Extracted records below:
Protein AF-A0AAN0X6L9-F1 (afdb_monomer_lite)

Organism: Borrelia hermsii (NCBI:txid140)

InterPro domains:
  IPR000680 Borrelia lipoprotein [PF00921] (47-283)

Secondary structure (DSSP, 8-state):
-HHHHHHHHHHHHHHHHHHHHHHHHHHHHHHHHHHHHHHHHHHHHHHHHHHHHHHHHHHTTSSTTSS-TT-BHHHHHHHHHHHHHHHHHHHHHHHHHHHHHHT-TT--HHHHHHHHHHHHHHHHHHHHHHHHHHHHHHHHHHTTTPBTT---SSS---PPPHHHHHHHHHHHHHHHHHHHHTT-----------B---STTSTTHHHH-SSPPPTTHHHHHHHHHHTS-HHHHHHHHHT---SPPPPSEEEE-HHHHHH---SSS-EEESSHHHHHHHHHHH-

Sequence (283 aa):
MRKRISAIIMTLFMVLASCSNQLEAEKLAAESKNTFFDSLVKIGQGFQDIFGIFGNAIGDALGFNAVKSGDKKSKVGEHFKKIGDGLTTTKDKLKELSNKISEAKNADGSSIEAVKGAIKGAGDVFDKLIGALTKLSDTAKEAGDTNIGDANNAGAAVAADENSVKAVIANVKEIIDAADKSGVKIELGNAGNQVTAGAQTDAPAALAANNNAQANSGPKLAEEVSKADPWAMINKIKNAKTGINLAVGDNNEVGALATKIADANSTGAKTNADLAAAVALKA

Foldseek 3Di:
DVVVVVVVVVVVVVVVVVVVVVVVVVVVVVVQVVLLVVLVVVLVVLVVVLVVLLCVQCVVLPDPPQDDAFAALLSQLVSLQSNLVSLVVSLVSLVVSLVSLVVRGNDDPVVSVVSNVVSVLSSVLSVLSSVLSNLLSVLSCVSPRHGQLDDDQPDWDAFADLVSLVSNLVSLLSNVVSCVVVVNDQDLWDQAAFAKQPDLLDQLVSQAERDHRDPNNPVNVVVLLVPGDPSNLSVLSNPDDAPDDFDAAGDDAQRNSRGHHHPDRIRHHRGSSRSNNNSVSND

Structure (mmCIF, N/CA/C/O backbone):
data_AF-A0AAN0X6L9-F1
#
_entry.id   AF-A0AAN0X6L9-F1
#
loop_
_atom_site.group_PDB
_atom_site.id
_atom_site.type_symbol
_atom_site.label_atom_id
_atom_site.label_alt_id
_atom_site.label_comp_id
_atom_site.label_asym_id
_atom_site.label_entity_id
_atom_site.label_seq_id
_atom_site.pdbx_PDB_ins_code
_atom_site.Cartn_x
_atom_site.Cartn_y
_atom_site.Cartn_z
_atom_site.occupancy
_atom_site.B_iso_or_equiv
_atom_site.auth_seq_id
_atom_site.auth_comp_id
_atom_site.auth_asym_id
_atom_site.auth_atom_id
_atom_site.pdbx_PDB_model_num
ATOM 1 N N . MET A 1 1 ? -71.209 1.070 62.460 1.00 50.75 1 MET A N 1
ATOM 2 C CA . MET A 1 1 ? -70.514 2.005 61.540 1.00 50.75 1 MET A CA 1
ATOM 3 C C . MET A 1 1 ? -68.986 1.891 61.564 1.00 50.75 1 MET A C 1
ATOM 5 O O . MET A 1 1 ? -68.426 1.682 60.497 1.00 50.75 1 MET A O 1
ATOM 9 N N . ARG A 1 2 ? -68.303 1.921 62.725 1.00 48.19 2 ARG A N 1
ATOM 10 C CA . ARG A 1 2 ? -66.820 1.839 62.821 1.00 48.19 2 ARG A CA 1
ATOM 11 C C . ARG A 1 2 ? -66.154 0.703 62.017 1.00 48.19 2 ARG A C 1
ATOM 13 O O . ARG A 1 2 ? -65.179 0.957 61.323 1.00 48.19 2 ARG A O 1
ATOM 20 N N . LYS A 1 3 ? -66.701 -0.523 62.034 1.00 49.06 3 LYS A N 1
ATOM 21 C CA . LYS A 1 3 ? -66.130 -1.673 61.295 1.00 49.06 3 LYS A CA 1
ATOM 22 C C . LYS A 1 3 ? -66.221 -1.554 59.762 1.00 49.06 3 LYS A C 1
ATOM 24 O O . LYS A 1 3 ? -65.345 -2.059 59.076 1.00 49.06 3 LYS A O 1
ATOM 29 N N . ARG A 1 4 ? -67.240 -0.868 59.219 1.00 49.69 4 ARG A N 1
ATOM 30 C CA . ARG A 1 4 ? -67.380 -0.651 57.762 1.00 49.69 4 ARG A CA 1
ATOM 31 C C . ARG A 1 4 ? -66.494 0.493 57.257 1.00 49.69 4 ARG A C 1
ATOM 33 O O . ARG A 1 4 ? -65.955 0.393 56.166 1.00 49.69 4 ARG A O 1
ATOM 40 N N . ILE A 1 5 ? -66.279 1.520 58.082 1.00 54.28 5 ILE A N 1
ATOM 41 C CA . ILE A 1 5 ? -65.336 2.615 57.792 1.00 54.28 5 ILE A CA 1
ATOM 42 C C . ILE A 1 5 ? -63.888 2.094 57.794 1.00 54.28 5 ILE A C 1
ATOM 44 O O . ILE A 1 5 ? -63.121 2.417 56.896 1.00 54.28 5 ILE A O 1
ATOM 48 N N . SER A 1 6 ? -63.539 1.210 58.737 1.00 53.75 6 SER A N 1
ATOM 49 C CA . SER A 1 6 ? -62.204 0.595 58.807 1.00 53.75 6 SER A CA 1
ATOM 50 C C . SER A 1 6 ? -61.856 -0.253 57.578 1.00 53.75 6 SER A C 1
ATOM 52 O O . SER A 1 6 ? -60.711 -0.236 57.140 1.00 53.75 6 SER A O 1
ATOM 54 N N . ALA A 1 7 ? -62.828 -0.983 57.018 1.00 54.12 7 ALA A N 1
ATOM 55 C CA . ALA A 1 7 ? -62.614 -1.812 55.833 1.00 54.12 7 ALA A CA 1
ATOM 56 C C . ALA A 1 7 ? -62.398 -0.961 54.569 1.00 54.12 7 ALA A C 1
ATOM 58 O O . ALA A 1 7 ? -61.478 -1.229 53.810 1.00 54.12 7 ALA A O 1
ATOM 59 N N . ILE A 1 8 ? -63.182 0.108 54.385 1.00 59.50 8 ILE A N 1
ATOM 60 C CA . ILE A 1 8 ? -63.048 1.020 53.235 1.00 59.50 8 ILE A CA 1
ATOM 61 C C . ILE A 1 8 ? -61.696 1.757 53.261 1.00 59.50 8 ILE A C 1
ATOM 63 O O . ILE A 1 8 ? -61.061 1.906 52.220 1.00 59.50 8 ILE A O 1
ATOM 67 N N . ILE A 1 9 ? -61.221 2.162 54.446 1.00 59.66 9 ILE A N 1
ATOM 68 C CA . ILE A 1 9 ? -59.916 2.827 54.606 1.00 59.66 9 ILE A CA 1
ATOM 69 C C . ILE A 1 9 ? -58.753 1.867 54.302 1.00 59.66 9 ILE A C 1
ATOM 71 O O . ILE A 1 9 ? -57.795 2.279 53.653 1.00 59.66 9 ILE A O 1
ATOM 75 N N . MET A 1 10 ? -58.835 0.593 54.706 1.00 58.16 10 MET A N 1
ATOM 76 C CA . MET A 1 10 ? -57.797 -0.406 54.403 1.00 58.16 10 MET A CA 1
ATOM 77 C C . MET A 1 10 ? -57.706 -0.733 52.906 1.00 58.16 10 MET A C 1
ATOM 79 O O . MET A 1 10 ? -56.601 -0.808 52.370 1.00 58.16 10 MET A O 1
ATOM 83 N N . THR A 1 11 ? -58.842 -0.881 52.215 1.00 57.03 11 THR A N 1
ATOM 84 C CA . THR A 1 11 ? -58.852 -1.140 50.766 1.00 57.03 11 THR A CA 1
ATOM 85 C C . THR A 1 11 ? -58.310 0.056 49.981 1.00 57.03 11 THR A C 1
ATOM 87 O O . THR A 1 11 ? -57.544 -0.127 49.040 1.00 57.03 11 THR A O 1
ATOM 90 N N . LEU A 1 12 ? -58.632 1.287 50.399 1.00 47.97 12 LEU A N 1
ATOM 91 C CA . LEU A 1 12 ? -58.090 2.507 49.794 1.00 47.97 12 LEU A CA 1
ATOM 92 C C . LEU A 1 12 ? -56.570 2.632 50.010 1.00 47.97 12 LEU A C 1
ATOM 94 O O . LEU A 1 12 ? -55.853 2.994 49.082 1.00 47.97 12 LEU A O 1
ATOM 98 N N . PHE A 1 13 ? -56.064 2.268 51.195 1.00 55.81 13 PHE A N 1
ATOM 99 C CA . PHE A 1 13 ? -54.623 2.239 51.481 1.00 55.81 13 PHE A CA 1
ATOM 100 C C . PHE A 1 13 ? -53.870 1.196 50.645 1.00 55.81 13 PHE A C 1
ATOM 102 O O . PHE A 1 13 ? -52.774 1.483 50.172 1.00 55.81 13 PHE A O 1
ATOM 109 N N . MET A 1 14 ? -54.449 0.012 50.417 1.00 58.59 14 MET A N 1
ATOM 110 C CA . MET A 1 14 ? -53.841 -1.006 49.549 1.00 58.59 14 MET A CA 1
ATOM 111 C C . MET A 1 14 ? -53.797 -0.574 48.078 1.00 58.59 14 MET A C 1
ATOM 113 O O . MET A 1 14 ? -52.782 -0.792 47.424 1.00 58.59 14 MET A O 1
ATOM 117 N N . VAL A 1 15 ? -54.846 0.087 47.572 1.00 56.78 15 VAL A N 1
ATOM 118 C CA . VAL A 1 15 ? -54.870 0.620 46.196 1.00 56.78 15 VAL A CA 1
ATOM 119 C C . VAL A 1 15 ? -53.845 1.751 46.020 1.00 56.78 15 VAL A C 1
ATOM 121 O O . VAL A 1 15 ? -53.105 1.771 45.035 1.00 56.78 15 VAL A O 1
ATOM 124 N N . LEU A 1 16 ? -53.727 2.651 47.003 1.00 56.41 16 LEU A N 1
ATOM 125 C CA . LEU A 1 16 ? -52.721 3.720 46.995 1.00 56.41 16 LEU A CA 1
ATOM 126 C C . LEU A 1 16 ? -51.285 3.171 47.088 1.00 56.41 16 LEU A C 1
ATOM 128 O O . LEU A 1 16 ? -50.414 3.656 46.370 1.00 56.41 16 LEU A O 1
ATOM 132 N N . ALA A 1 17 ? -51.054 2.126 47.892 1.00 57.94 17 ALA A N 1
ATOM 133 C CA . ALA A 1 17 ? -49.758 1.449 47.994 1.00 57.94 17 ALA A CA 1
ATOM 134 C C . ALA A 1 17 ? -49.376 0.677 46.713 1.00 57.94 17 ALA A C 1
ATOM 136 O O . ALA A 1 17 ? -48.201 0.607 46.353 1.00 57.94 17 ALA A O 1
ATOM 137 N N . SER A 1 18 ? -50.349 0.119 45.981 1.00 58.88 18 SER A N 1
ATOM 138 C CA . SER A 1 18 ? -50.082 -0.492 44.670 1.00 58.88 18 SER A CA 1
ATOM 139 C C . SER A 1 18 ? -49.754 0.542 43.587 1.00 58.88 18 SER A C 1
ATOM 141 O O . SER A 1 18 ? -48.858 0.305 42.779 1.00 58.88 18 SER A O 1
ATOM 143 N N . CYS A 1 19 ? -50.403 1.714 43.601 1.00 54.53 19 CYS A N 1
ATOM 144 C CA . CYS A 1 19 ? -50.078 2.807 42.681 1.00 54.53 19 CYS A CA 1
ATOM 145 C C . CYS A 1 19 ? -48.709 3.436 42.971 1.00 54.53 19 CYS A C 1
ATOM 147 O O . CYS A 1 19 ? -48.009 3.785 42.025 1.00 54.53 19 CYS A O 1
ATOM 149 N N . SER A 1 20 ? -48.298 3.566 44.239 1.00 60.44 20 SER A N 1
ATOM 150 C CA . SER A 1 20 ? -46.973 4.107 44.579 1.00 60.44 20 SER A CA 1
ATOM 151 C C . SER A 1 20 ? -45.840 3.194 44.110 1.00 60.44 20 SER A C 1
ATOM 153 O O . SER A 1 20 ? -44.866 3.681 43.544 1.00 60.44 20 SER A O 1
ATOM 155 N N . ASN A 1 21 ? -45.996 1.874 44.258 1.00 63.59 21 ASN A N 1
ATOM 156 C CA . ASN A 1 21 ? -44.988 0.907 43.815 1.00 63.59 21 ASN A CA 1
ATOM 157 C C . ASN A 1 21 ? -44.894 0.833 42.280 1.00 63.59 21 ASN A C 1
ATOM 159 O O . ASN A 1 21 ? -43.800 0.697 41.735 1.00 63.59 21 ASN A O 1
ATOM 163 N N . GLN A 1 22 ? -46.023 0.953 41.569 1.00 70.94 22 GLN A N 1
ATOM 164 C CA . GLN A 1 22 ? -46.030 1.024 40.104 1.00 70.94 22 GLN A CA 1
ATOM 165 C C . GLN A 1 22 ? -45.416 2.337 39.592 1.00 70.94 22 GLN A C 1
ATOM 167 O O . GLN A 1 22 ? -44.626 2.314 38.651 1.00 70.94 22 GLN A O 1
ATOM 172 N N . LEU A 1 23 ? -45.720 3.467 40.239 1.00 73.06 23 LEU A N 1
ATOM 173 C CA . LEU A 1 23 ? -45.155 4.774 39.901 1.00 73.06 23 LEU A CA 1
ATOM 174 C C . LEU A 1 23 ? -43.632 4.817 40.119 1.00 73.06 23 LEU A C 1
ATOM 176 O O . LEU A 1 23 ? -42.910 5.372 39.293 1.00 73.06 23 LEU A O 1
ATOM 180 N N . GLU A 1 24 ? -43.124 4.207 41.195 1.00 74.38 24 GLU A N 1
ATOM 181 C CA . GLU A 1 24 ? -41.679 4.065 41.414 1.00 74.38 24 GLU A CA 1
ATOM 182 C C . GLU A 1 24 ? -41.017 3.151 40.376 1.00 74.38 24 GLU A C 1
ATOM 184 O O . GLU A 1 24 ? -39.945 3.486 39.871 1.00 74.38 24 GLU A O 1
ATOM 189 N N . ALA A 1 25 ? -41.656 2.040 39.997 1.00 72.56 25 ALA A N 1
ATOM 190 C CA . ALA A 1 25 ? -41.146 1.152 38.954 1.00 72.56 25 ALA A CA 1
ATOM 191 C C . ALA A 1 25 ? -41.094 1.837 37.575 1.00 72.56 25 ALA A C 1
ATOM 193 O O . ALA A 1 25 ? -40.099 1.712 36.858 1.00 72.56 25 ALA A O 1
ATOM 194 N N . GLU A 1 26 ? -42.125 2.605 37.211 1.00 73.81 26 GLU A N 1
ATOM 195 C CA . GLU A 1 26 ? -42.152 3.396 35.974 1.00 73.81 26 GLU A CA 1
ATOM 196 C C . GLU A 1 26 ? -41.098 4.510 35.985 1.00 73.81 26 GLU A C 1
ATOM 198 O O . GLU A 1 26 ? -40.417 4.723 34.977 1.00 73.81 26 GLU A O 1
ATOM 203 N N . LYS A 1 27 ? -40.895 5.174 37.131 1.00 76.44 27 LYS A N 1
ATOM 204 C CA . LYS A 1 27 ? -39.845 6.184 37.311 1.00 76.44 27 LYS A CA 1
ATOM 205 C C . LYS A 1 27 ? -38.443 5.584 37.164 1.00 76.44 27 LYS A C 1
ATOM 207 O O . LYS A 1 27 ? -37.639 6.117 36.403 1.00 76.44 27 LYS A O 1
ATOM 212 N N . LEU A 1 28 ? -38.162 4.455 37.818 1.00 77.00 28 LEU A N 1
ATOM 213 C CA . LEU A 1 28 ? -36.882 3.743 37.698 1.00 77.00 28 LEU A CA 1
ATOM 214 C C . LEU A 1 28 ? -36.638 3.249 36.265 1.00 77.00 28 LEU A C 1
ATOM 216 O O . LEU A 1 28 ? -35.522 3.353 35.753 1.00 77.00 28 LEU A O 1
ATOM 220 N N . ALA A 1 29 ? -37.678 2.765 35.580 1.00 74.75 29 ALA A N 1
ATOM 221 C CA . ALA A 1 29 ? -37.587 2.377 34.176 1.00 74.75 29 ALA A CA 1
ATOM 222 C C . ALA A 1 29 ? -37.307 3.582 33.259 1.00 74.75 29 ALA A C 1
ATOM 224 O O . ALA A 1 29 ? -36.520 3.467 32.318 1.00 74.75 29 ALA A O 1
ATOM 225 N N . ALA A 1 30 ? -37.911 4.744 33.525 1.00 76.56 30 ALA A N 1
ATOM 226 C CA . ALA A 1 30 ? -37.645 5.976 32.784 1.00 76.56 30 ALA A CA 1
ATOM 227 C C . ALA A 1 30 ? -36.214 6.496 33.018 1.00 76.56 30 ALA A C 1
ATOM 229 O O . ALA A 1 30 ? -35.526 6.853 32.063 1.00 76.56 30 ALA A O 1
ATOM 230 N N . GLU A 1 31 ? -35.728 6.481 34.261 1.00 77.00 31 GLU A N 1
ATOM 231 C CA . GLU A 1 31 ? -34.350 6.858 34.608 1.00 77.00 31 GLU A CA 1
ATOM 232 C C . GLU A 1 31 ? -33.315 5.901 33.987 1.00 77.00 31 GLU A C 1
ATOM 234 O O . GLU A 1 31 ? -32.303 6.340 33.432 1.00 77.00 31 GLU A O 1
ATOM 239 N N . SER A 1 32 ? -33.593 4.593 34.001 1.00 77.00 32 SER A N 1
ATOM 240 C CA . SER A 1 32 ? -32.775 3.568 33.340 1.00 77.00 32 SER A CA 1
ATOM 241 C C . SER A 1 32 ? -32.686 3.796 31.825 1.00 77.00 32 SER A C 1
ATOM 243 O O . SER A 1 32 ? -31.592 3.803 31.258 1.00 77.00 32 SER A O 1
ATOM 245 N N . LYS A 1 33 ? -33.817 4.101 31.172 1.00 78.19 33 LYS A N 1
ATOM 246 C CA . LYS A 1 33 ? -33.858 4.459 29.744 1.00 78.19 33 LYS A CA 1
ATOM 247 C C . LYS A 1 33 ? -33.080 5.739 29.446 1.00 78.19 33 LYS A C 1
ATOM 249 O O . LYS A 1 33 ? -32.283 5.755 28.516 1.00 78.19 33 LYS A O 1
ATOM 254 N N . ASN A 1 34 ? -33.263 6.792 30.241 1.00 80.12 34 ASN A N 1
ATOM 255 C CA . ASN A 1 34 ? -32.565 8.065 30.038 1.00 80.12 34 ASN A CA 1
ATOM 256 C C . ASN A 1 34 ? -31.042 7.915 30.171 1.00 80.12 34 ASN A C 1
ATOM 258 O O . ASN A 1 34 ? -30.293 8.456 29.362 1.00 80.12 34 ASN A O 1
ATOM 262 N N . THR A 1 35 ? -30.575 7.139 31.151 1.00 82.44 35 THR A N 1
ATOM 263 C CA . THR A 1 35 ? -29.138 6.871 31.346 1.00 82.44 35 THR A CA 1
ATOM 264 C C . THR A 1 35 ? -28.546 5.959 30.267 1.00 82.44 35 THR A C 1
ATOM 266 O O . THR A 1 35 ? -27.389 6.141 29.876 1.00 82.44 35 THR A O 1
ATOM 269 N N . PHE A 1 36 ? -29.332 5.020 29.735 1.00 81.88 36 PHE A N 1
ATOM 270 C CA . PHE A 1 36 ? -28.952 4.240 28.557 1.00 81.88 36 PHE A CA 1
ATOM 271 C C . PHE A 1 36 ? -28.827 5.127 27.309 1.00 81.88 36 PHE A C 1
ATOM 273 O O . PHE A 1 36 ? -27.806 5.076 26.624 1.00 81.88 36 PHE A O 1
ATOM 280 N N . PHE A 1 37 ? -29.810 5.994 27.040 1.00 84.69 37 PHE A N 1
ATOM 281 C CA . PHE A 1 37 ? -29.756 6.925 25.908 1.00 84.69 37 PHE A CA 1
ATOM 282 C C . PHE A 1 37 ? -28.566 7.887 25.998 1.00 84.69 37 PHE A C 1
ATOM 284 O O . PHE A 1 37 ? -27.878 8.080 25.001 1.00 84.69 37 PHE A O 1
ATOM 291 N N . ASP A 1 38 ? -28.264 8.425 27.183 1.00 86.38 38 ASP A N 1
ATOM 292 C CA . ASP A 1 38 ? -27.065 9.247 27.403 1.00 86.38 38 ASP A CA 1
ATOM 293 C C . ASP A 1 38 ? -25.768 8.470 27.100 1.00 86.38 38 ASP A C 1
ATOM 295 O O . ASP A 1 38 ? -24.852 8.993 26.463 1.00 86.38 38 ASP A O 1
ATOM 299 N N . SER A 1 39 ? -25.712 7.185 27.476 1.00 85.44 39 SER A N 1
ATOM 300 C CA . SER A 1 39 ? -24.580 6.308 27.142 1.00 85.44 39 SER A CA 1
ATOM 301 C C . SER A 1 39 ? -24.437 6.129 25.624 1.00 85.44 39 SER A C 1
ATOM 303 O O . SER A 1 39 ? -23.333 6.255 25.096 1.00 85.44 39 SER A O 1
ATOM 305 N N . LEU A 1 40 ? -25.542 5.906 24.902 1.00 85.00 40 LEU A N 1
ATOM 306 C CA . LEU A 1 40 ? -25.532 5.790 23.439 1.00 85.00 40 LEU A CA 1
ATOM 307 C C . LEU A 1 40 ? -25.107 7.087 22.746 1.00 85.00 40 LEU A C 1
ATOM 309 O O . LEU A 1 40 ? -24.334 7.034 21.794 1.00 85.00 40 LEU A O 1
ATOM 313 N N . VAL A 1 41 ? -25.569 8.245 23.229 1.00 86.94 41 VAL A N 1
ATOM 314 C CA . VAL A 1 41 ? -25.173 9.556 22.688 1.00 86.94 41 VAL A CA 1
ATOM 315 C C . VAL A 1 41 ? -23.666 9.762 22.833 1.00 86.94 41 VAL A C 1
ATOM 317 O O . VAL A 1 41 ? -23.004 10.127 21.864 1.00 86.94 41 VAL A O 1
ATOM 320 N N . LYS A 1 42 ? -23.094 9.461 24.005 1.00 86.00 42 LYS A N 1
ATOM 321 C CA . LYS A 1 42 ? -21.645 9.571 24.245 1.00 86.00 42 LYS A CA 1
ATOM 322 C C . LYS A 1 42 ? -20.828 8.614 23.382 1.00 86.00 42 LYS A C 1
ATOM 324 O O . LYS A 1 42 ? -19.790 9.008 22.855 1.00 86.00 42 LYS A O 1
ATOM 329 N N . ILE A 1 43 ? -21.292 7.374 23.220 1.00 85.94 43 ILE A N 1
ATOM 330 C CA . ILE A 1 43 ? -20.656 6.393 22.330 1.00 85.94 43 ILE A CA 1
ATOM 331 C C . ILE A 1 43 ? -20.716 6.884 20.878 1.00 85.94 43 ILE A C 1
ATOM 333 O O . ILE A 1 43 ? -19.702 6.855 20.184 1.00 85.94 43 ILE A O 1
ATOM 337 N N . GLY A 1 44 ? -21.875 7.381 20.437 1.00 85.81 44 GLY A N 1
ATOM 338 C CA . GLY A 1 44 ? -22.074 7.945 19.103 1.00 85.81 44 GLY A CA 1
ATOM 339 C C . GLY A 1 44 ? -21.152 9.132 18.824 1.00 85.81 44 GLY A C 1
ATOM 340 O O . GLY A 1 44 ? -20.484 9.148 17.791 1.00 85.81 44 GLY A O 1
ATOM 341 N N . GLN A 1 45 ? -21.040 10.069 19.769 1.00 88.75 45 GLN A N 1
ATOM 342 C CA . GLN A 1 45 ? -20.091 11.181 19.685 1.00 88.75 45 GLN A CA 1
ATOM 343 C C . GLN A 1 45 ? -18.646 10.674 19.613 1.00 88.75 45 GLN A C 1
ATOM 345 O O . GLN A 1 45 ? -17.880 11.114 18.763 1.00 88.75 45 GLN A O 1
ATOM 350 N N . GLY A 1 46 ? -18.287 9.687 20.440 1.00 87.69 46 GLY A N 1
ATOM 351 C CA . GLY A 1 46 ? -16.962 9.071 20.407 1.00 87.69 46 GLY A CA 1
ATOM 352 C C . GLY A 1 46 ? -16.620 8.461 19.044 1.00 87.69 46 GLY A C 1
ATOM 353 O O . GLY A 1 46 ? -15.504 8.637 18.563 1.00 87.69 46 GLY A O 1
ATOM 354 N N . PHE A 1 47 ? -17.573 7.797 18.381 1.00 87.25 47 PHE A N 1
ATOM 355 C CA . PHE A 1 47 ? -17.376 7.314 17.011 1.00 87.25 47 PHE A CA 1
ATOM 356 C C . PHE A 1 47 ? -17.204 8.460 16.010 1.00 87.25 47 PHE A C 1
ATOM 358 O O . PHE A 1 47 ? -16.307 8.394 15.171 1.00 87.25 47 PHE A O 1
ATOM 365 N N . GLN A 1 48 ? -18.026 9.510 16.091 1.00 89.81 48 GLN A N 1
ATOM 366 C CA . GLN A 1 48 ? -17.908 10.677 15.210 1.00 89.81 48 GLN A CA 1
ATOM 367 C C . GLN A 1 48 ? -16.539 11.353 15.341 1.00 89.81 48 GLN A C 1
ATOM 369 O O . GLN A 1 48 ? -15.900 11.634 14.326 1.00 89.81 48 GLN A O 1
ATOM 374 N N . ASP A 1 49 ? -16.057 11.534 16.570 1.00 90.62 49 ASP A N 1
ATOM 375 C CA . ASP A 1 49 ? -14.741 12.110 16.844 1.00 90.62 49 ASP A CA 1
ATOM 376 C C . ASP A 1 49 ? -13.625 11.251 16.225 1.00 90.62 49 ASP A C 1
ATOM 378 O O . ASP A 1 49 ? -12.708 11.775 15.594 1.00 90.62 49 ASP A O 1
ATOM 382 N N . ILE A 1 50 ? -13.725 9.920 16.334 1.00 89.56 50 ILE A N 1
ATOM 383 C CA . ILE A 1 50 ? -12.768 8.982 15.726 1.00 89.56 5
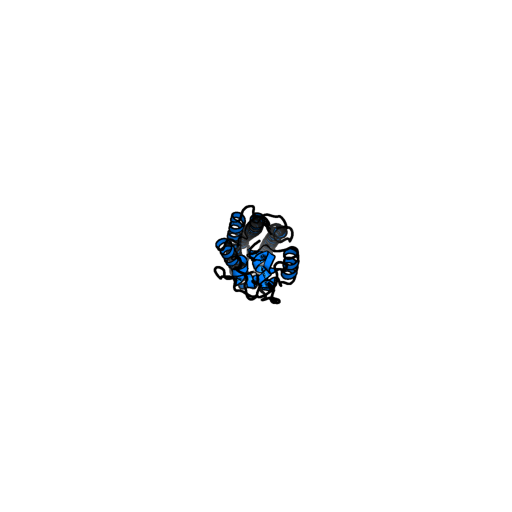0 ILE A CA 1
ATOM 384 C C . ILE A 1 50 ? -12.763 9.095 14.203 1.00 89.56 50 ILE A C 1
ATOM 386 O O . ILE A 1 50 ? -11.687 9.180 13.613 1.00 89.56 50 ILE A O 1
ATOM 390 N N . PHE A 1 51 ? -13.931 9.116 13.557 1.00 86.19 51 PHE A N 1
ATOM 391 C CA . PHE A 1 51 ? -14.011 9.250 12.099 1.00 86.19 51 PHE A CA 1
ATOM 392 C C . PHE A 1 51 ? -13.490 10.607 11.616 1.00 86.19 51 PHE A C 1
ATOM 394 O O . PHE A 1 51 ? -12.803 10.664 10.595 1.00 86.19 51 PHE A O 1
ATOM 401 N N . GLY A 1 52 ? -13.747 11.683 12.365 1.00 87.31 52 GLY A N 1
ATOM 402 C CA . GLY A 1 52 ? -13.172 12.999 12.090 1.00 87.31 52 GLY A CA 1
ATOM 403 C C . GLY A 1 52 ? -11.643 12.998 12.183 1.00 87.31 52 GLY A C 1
End of Extracted records.
Exercise: Within the listing above, give again exactly every line from the line with "ATOM 315 C C" through the line with "ATOM 358 O O", both included, and no other line.

Expected answer:
ATOM 315 C C . VAL A 1 41 ? -23.666 9.762 22.833 1.00 86.94 41 VAL A C 1
ATOM 317 O O . VAL A 1 41 ? -23.004 10.127 21.864 1.00 86.94 41 VAL A O 1
ATOM 320 N N . LYS A 1 42 ? -23.094 9.461 24.005 1.00 86.00 42 LYS A N 1
ATOM 321 C CA . LYS A 1 42 ? -21.645 9.571 24.245 1.00 86.00 42 LYS A CA 1
ATOM 322 C C . LYS A 1 42 ? -20.828 8.614 23.382 1.00 86.00 42 LYS A C 1
ATOM 324 O O . LYS A 1 42 ? -19.790 9.008 22.855 1.00 86.00 42 LYS A O 1
ATOM 329 N N . ILE A 1 43 ? -21.292 7.374 23.220 1.00 85.94 43 ILE A N 1
ATOM 330 C CA . ILE A 1 43 ? -20.656 6.393 22.330 1.00 85.94 43 ILE A CA 1
ATOM 331 C C . ILE A 1 43 ? -20.716 6.884 20.878 1.00 85.94 43 ILE A C 1
ATOM 333 O O . ILE A 1 43 ? -19.702 6.855 20.184 1.00 85.94 43 ILE A O 1
ATOM 337 N N . GLY A 1 44 ? -21.875 7.381 20.437 1.00 85.81 44 GLY A N 1
ATOM 338 C CA . GLY A 1 44 ? -22.074 7.945 19.103 1.00 85.81 44 GLY A CA 1
ATOM 339 C C . GLY A 1 44 ? -21.152 9.132 18.824 1.00 85.81 44 GLY A C 1
ATOM 340 O O . GLY A 1 44 ? -20.484 9.148 17.791 1.00 85.81 44 GLY A O 1
ATOM 341 N N . GLN A 1 45 ? -21.040 10.069 19.769 1.00 88.75 45 GLN A N 1
ATOM 342 C CA . GLN A 1 45 ? -20.091 11.181 19.685 1.00 88.75 45 GLN A CA 1
ATOM 343 C C . GLN A 1 45 ? -18.646 10.674 19.613 1.00 88.75 45 GLN A C 1
ATOM 345 O O . GLN A 1 45 ? -17.880 11.114 18.763 1.00 88.75 45 GLN A O 1
ATOM 350 N N . GLY A 1 46 ? -18.287 9.687 20.440 1.00 87.69 46 GLY A N 1
ATOM 351 C CA . GLY A 1 46 ? -16.962 9.071 20.407 1.00 87.69 46 GLY A CA 1
ATOM 352 C C . GLY A 1 46 ? -16.620 8.461 19.044 1.00 87.69 46 GLY A C 1
ATOM 353 O O . GLY A 1 46 ? -15.504 8.637 18.563 1.00 87.69 46 GLY A O 1
ATOM 354 N N . PHE A 1 47 ? -17.573 7.797 18.381 1.00 87.25 47 PHE A N 1
ATOM 355 C CA . PHE A 1 47 ? -17.376 7.314 17.011 1.00 87.25 47 PHE A CA 1
ATOM 356 C C . PHE A 1 47 ? -17.204 8.460 16.010 1.00 87.25 47 PHE A C 1
ATOM 358 O O . PHE A 1 47 ? -16.307 8.394 15.171 1.00 87.25 47 PHE A O 1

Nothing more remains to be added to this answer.